Vijayawada: Covid-19 waste dumped in the open poses hazard

Empanelled agency disposes of biomedical waste as per norms.
Used gloves found in a public location. (Photo | Ashitha Jayaprakash)
Used gloves found in a public location. (Photo | Ashitha Jayaprakash)

VIJAYAWADA: Concerns over the indiscriminate dumping of biomedical waste in the dumping yards have only increased during the Covid-19 pandemic. While the Centre for Disease Control and Prevention and the country’s pollution watchdog Central Pollution Control Board (CPCB) have issued guidelines and directed the State governments to follow them strictly while handling the Covid-19 biomedical waste, many personal protective equipment (PPE) kits, used masks, empty saline bottles, oxygen masks and other waste material packed in yellow-coloured bags were found disposed of, along with the regular solid waste, at Ajit Singh Nagar dump yard in Vijayawada on Friday.

When asked, dump yard supervisor Srinivas denied it was biomedical waste.

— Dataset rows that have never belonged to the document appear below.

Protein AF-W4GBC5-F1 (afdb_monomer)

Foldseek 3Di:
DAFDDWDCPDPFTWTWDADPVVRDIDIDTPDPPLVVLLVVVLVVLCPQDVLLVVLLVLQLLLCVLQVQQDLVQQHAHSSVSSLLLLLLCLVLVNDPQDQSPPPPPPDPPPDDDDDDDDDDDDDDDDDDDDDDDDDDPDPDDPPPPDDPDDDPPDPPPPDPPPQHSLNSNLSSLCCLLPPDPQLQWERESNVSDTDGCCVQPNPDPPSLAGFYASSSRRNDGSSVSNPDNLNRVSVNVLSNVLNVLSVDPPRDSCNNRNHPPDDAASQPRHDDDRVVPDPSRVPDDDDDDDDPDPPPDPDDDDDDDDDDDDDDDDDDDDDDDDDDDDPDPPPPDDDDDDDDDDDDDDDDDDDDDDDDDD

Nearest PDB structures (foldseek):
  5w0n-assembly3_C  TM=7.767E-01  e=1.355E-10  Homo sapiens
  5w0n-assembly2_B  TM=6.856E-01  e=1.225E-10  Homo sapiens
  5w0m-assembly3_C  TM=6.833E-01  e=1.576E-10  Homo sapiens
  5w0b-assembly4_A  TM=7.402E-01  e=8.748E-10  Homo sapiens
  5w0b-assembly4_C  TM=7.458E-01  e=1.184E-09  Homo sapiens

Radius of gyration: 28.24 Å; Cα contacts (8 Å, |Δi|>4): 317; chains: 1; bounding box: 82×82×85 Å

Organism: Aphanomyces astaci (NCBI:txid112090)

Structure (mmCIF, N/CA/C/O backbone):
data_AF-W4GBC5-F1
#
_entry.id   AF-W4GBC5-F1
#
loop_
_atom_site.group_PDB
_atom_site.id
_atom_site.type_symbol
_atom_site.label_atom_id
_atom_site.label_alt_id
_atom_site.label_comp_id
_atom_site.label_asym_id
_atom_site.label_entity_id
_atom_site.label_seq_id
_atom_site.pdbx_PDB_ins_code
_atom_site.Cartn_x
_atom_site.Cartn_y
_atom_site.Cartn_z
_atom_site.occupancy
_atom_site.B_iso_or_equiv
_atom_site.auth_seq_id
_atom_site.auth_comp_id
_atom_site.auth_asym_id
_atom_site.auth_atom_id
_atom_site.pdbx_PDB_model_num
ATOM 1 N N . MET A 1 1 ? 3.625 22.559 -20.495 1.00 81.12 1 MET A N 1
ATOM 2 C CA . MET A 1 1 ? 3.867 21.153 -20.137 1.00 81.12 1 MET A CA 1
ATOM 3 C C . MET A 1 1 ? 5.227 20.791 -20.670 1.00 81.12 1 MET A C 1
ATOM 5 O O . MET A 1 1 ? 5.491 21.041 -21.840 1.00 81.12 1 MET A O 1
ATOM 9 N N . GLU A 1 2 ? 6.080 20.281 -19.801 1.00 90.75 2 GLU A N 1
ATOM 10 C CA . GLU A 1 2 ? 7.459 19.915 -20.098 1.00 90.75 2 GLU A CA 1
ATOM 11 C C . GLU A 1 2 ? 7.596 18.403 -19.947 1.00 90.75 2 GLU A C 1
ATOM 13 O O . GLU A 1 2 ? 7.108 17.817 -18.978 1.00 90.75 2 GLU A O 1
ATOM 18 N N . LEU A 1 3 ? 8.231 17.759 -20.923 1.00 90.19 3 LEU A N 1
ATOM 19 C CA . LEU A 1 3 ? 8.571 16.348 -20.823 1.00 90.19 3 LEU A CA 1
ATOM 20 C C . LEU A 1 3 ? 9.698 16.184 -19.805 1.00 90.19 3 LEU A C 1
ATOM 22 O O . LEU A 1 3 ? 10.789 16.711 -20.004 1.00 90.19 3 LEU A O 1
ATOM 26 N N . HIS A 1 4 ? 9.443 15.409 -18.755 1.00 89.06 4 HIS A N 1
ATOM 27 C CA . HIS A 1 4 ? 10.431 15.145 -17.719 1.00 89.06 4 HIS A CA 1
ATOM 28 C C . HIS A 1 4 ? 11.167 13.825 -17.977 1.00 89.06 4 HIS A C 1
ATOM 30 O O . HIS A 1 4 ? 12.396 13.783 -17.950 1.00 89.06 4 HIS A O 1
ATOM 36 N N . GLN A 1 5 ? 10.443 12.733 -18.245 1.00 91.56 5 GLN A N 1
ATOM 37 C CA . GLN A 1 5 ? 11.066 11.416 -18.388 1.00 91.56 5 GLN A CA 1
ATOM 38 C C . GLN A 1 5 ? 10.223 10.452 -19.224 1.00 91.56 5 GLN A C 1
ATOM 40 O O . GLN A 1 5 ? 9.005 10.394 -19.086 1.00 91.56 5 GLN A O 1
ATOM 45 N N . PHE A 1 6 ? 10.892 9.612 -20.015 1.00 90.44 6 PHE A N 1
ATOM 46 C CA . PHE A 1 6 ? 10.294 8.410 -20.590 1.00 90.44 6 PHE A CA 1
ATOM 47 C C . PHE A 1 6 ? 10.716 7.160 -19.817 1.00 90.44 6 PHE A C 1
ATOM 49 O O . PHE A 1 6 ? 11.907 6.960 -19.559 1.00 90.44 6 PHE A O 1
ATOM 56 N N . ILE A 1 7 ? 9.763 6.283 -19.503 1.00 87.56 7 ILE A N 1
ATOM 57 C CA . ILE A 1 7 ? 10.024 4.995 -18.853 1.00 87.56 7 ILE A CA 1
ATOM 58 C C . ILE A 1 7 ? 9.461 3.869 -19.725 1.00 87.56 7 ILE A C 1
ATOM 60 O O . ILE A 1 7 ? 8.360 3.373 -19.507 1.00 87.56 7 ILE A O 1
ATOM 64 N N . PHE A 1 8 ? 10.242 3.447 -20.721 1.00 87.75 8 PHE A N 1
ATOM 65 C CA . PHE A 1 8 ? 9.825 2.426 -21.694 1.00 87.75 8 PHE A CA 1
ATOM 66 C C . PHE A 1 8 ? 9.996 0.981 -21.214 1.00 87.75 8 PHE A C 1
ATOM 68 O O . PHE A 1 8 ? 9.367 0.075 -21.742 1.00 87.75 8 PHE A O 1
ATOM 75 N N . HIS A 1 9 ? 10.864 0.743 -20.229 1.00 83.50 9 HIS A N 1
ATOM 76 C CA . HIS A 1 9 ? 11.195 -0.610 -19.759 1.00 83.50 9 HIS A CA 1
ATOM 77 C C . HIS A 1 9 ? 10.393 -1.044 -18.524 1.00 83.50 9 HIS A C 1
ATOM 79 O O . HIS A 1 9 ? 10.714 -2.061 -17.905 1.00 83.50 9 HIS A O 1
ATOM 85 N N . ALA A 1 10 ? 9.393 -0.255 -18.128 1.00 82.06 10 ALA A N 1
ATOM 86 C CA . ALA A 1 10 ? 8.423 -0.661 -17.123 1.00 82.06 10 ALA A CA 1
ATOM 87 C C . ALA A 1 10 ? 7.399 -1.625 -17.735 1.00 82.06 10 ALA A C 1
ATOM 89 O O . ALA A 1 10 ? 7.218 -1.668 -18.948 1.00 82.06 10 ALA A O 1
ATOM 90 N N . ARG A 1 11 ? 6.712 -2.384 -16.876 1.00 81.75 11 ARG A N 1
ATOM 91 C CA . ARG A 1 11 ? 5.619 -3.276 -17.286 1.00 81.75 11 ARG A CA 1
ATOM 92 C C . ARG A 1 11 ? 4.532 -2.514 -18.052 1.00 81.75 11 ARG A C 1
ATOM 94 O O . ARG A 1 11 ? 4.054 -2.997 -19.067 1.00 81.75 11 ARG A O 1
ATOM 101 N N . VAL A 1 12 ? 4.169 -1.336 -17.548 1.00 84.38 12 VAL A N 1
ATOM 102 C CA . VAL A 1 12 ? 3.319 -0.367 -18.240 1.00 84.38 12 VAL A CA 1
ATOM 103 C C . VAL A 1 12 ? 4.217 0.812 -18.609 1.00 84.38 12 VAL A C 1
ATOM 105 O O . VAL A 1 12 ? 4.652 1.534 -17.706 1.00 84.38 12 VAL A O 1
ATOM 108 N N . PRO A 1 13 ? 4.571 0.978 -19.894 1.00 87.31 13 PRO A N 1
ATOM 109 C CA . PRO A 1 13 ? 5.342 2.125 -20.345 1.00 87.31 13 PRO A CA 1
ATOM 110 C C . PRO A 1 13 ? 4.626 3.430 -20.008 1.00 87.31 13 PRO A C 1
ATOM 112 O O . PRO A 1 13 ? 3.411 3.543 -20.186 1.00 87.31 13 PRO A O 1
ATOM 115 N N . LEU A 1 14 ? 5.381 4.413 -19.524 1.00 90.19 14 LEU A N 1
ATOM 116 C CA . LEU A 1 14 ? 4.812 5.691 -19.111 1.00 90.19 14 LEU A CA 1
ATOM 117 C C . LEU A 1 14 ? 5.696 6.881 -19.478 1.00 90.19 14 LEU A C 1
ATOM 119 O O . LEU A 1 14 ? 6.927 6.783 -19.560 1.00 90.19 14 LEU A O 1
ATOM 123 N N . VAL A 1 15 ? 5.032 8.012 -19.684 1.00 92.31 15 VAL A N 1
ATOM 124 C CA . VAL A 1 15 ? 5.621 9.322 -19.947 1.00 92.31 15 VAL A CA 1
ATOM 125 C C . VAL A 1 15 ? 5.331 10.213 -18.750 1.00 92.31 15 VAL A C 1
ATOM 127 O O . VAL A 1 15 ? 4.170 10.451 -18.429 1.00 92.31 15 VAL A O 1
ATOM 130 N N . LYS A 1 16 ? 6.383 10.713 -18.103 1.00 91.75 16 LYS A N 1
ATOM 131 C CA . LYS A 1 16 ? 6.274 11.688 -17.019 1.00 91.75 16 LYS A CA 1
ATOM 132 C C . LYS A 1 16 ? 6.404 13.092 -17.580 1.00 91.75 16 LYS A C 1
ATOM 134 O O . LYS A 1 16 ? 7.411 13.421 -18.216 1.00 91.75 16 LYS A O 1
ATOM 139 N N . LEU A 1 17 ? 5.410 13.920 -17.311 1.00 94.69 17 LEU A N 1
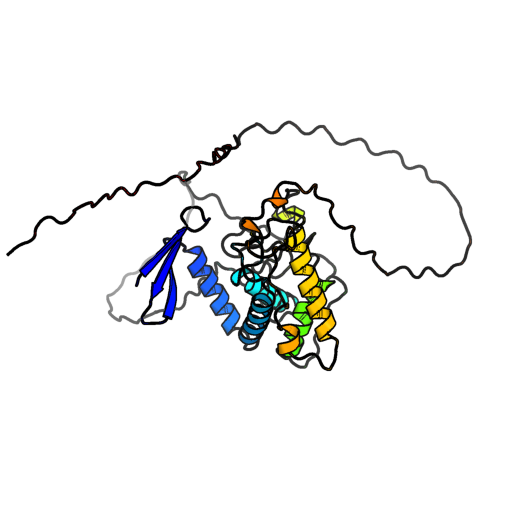ATOM 140 C CA . LEU A 1 17 ? 5.356 15.326 -17.682 1.00 94.69 17 LEU A CA 1
ATOM 141 C C . LEU A 1 17 ? 5.260 16.192 -16.423 1.00 94.69 17 LEU A C 1
ATOM 143 O O . LEU A 1 17 ? 4.754 15.764 -15.385 1.00 94.69 17 LEU A O 1
ATOM 147 N N . TRP A 1 18 ? 5.714 17.432 -16.535 1.00 95.00 18 TRP A N 1
ATOM 148 C CA . TRP A 1 18 ? 5.536 18.459 -15.517 1.00 95.00 18 TRP A CA 1
ATOM 149 C C . TRP A 1 18 ? 4.770 19.647 -16.096 1.00 95.00 18 TRP A C 1
ATOM 151 O O . TRP A 1 18 ? 5.103 20.182 -17.160 1.00 95.00 18 TRP A O 1
ATOM 161 N N . ASP A 1 19 ? 3.718 20.072 -15.405 1.00 93.88 19 ASP A N 1
ATOM 162 C CA . ASP A 1 19 ? 3.012 21.309 -15.709 1.00 93.88 19 ASP A CA 1
ATOM 163 C C . ASP A 1 19 ? 3.441 22.420 -14.747 1.00 93.88 19 ASP A C 1
ATOM 165 O O . ASP A 1 19 ? 2.888 22.582 -13.659 1.00 93.88 19 ASP A O 1
ATOM 169 N N . SER A 1 20 ? 4.404 23.232 -15.187 1.00 92.88 20 SER A N 1
ATOM 170 C CA . SER A 1 20 ? 4.955 24.364 -14.437 1.00 92.88 20 SER A CA 1
ATOM 171 C C . SER A 1 20 ? 3.917 25.414 -14.023 1.00 92.88 20 SER A C 1
ATOM 173 O O . SER A 1 20 ? 4.154 26.113 -13.032 1.00 92.88 20 SER A O 1
ATOM 175 N N . ARG A 1 21 ? 2.782 25.525 -14.737 1.00 94.69 21 ARG A N 1
ATOM 176 C CA . ARG A 1 21 ? 1.707 26.478 -14.405 1.00 94.69 21 ARG A CA 1
ATOM 177 C C . ARG A 1 21 ? 0.837 25.962 -13.268 1.00 94.69 21 ARG A C 1
ATOM 179 O O . ARG A 1 21 ? 0.580 26.692 -12.321 1.00 94.69 21 ARG A O 1
ATOM 186 N N . ARG A 1 22 ? 0.415 24.699 -13.355 1.00 93.31 22 ARG A N 1
ATOM 187 C CA . ARG A 1 22 ? -0.474 24.065 -12.366 1.00 93.31 22 ARG A CA 1
ATOM 188 C C . ARG A 1 22 ? 0.276 23.430 -11.193 1.00 93.31 22 ARG A C 1
ATOM 190 O O . ARG A 1 22 ? -0.355 23.015 -10.232 1.00 93.31 22 ARG A O 1
ATOM 197 N N . LYS A 1 23 ? 1.609 23.347 -11.284 1.00 93.44 23 LYS A N 1
ATOM 198 C CA . LYS A 1 23 ? 2.486 22.617 -10.353 1.00 93.44 23 LYS A CA 1
ATOM 199 C C . LYS A 1 23 ? 2.074 21.147 -10.214 1.00 93.44 23 LYS A C 1
ATOM 201 O O . LYS A 1 23 ? 2.045 20.599 -9.117 1.00 93.44 23 LYS A O 1
ATOM 206 N N . LEU A 1 24 ? 1.751 20.516 -11.347 1.00 91.62 24 LEU A N 1
ATOM 207 C CA . LEU A 1 24 ? 1.279 19.131 -11.408 1.00 91.62 24 LEU A CA 1
ATOM 208 C C . LEU A 1 24 ? 2.287 18.231 -12.120 1.00 91.62 24 LEU A C 1
ATOM 210 O O . LEU A 1 24 ? 2.701 18.512 -13.246 1.00 91.62 24 LEU A O 1
ATOM 214 N N . ALA A 1 25 ? 2.626 17.119 -11.473 1.00 91.50 25 ALA A N 1
ATOM 215 C CA . ALA A 1 25 ? 3.278 15.989 -12.120 1.00 91.50 25 ALA A CA 1
ATOM 216 C C . ALA A 1 25 ? 2.208 15.111 -12.778 1.00 91.50 25 ALA A C 1
ATOM 218 O O . ALA A 1 25 ? 1.185 14.814 -12.160 1.00 91.50 25 ALA A O 1
ATOM 219 N N . ILE A 1 26 ? 2.434 14.726 -14.030 1.00 91.50 26 ILE A N 1
ATOM 220 C CA . ILE A 1 26 ? 1.469 13.987 -14.845 1.00 91.50 26 ILE A CA 1
ATOM 221 C C . ILE A 1 26 ? 2.157 12.735 -15.382 1.00 91.50 26 ILE A C 1
ATOM 223 O O . ILE A 1 26 ? 3.166 12.839 -16.076 1.00 91.50 26 ILE A O 1
ATOM 227 N N . ASP A 1 27 ? 1.570 11.572 -15.114 1.00 90.56 27 ASP A N 1
ATOM 228 C CA . ASP A 1 27 ? 2.009 10.293 -15.667 1.00 90.56 27 ASP A CA 1
ATOM 229 C C . ASP A 1 27 ? 0.998 9.841 -16.733 1.00 90.56 27 ASP A C 1
ATOM 231 O O . ASP A 1 27 ? -0.176 9.624 -16.435 1.00 90.56 27 ASP A O 1
ATOM 235 N N . ILE A 1 28 ? 1.446 9.703 -17.983 1.00 89.06 28 ILE A N 1
ATOM 236 C CA . ILE A 1 28 ? 0.626 9.227 -19.106 1.00 89.06 28 ILE A CA 1
ATOM 237 C C . ILE A 1 28 ? 1.063 7.813 -19.475 1.00 89.06 28 ILE A C 1
ATOM 239 O O . ILE A 1 28 ? 2.239 7.574 -19.746 1.00 89.06 28 ILE A O 1
ATOM 243 N N . SER A 1 29 ? 0.108 6.887 -19.534 1.00 88.12 29 SER A N 1
ATOM 244 C CA . SER A 1 29 ? 0.291 5.536 -20.074 1.00 88.12 29 SER A CA 1
ATOM 245 C C . SER A 1 29 ? -0.742 5.275 -21.171 1.00 88.12 29 SER A C 1
ATOM 247 O O . SER A 1 29 ? -1.790 5.917 -21.196 1.00 88.12 29 SER A O 1
ATOM 249 N N . ILE A 1 30 ? -0.442 4.366 -22.099 1.00 84.12 30 ILE A N 1
ATOM 250 C CA . ILE A 1 30 ? -1.304 4.064 -23.253 1.00 84.12 30 ILE A CA 1
ATOM 251 C C . ILE A 1 30 ? -1.793 2.618 -23.144 1.00 84.12 30 ILE A C 1
ATOM 253 O O . ILE A 1 30 ? -0.997 1.722 -22.871 1.00 84.12 30 ILE A O 1
ATOM 257 N N . GLY A 1 31 ? -3.092 2.395 -23.374 1.00 76.31 31 GLY A N 1
ATOM 258 C CA . GLY A 1 31 ? -3.668 1.051 -23.519 1.00 76.31 31 GLY A CA 1
ATOM 259 C C . GLY A 1 31 ? -3.823 0.249 -22.223 1.00 76.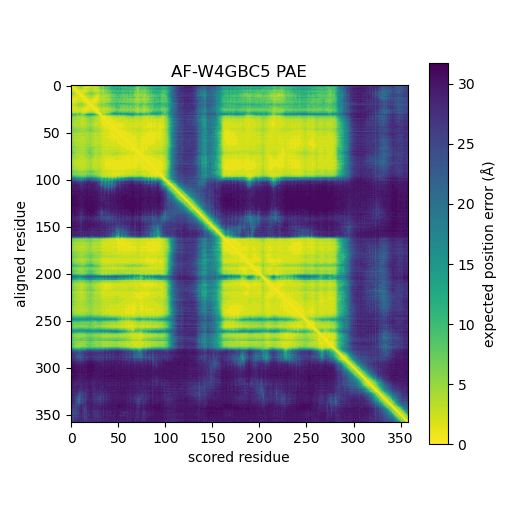31 31 GLY A C 1
ATOM 260 O O . GLY A 1 31 ? -3.933 -0.970 -22.276 1.00 76.31 31 GLY A O 1
ATOM 261 N N . SER A 1 32 ? -3.828 0.895 -21.053 1.00 79.12 32 SER A N 1
ATOM 262 C CA . SER A 1 32 ? -3.952 0.199 -19.764 1.00 79.12 32 SER A CA 1
ATOM 263 C C . SER A 1 32 ? -5.417 0.043 -19.328 1.00 79.12 32 SER A C 1
ATOM 265 O O . SER A 1 32 ? -5.857 0.681 -18.371 1.00 79.12 32 SER A O 1
ATOM 267 N N . SER A 1 33 ? -6.187 -0.806 -20.022 1.00 84.06 33 SER A N 1
ATOM 268 C CA . SER A 1 33 ? -7.582 -1.129 -19.651 1.00 84.06 33 SER A CA 1
ATOM 269 C C . SER A 1 33 ? -7.692 -1.645 -18.209 1.00 84.06 33 SER A C 1
ATOM 271 O O . SER A 1 33 ? -8.569 -1.218 -17.462 1.00 84.06 33 SER A O 1
ATOM 273 N N . HIS A 1 34 ? -6.726 -2.460 -17.773 1.00 85.44 34 HIS A N 1
ATOM 274 C CA . HIS A 1 34 ? -6.623 -2.949 -16.395 1.00 85.44 34 HIS A CA 1
ATOM 275 C C . HIS A 1 34 ? -6.520 -1.809 -15.369 1.00 85.44 34 HIS A C 1
ATOM 277 O O . HIS A 1 34 ? -7.130 -1.887 -14.308 1.00 85.44 34 HIS A O 1
ATOM 283 N N . ALA A 1 35 ? -5.787 -0.725 -15.661 1.00 87.00 35 ALA A N 1
ATOM 284 C CA . ALA A 1 35 ? -5.680 0.405 -14.733 1.00 87.00 35 ALA A CA 1
ATOM 285 C C . ALA A 1 35 ? -6.999 1.176 -14.597 1.00 87.00 35 ALA A C 1
ATOM 287 O O . ALA A 1 35 ? -7.320 1.640 -13.501 1.00 87.00 35 ALA A O 1
ATOM 288 N N . VAL A 1 36 ? -7.770 1.289 -15.684 1.00 89.44 36 VAL A N 1
ATOM 289 C CA . VAL A 1 36 ? -9.110 1.891 -15.653 1.00 89.44 36 VAL A CA 1
ATOM 290 C C . VAL A 1 36 ? -10.043 1.030 -14.804 1.00 89.44 36 VAL A C 1
ATOM 292 O O . VAL A 1 36 ? -10.618 1.540 -13.843 1.00 89.44 36 VAL A O 1
ATOM 295 N N . GLY A 1 37 ? -10.109 -0.277 -15.078 1.00 91.69 37 GLY A N 1
ATOM 296 C CA . GLY A 1 37 ? -10.937 -1.210 -14.309 1.00 91.69 37 GLY A CA 1
ATOM 297 C C . GLY A 1 37 ? -10.560 -1.253 -12.825 1.00 91.69 37 GLY A C 1
ATOM 298 O O . GLY A 1 37 ? -11.427 -1.161 -11.961 1.00 91.69 37 GLY A O 1
ATOM 299 N N . ASN A 1 38 ? -9.264 -1.276 -12.501 1.00 92.56 38 ASN A N 1
ATOM 300 C CA . ASN A 1 38 ? -8.799 -1.241 -11.113 1.00 92.56 38 ASN A CA 1
ATOM 301 C C . ASN A 1 38 ? -9.185 0.075 -10.429 1.00 92.56 38 ASN A C 1
ATOM 303 O O . ASN A 1 38 ? -9.551 0.075 -9.257 1.00 92.56 38 ASN A O 1
ATOM 307 N N . THR A 1 39 ? -9.148 1.200 -11.148 1.00 93.31 39 THR A N 1
ATOM 308 C CA . THR A 1 39 ? -9.591 2.493 -10.606 1.00 93.31 39 THR A CA 1
ATOM 309 C C . THR A 1 39 ? -11.096 2.497 -10.336 1.00 93.31 39 THR A C 1
ATOM 311 O O . THR A 1 39 ? -11.518 3.003 -9.296 1.00 93.31 39 THR A O 1
ATOM 314 N N . LEU A 1 40 ? -11.901 1.900 -11.221 1.00 93.81 40 LEU A N 1
ATOM 315 C CA . LEU A 1 40 ? -13.346 1.758 -11.028 1.00 93.81 40 LEU A CA 1
ATOM 316 C C . LEU A 1 40 ? -13.675 0.842 -9.841 1.00 93.81 40 LEU A C 1
ATOM 318 O O . LEU A 1 40 ? -14.486 1.210 -8.994 1.00 93.81 40 LEU A O 1
ATOM 322 N N . LEU A 1 41 ? -12.987 -0.296 -9.719 1.00 94.25 41 LEU A N 1
ATOM 323 C CA . LEU A 1 41 ? -13.121 -1.206 -8.581 1.00 94.25 41 LEU A CA 1
ATOM 324 C C . LEU A 1 41 ? -12.807 -0.495 -7.257 1.00 94.25 41 LEU A C 1
ATOM 326 O O . LEU A 1 41 ? -13.564 -0.592 -6.291 1.00 94.25 41 LEU A O 1
ATOM 330 N N . LEU A 1 42 ? -11.705 0.259 -7.216 1.00 96.12 42 LEU A N 1
ATOM 331 C CA . LEU A 1 42 ? -11.327 1.045 -6.042 1.00 96.12 42 LEU A CA 1
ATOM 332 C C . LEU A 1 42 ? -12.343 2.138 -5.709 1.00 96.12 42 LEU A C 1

However, one of the excavator operators, on condition of anonymity, told TNIE that the waste was brought from Covid-19 facilities. When contacted, Vijayawada Municipal Corporation chief V Prasanna Venkatesh said, “The hospitals have to tie up with empanelled biomedical waste processing agency. The empanelment is done by the Andhra Pradesh Pollution Control Board (APPCB). We don’t take the biomedical waste and it is the responsibility of hospitals to dispose it of.”

City-based Safenviron, which has been disposing of biomedical waste generated from Krishna and Guntur districts since 1999, has also been entrusted with the task of disposing of Covid-19 biomedical waste. Safenviron director V Venkateshwara Rao said that the company personally collects biomedical waste only from the hospitals. 

“Initially for over a month, we used to collect biomedical waste from every facility - hospitals, COVID care centres and quarantine centres. But since June, we started collecting medical waste only from hospitals. While, VMC workers collect the biomedical waste from various places and dump it at the yard, our workers pick it up everyday.”

He said that even if the waste is brought to the yard, it has to be kept separately and away from garbage. APPCB chief BSS Prasad said, “Normally, the waste is directly taken to the disposal unit of the company. All the vehicles used by the company to collect and transport waste have GPS.”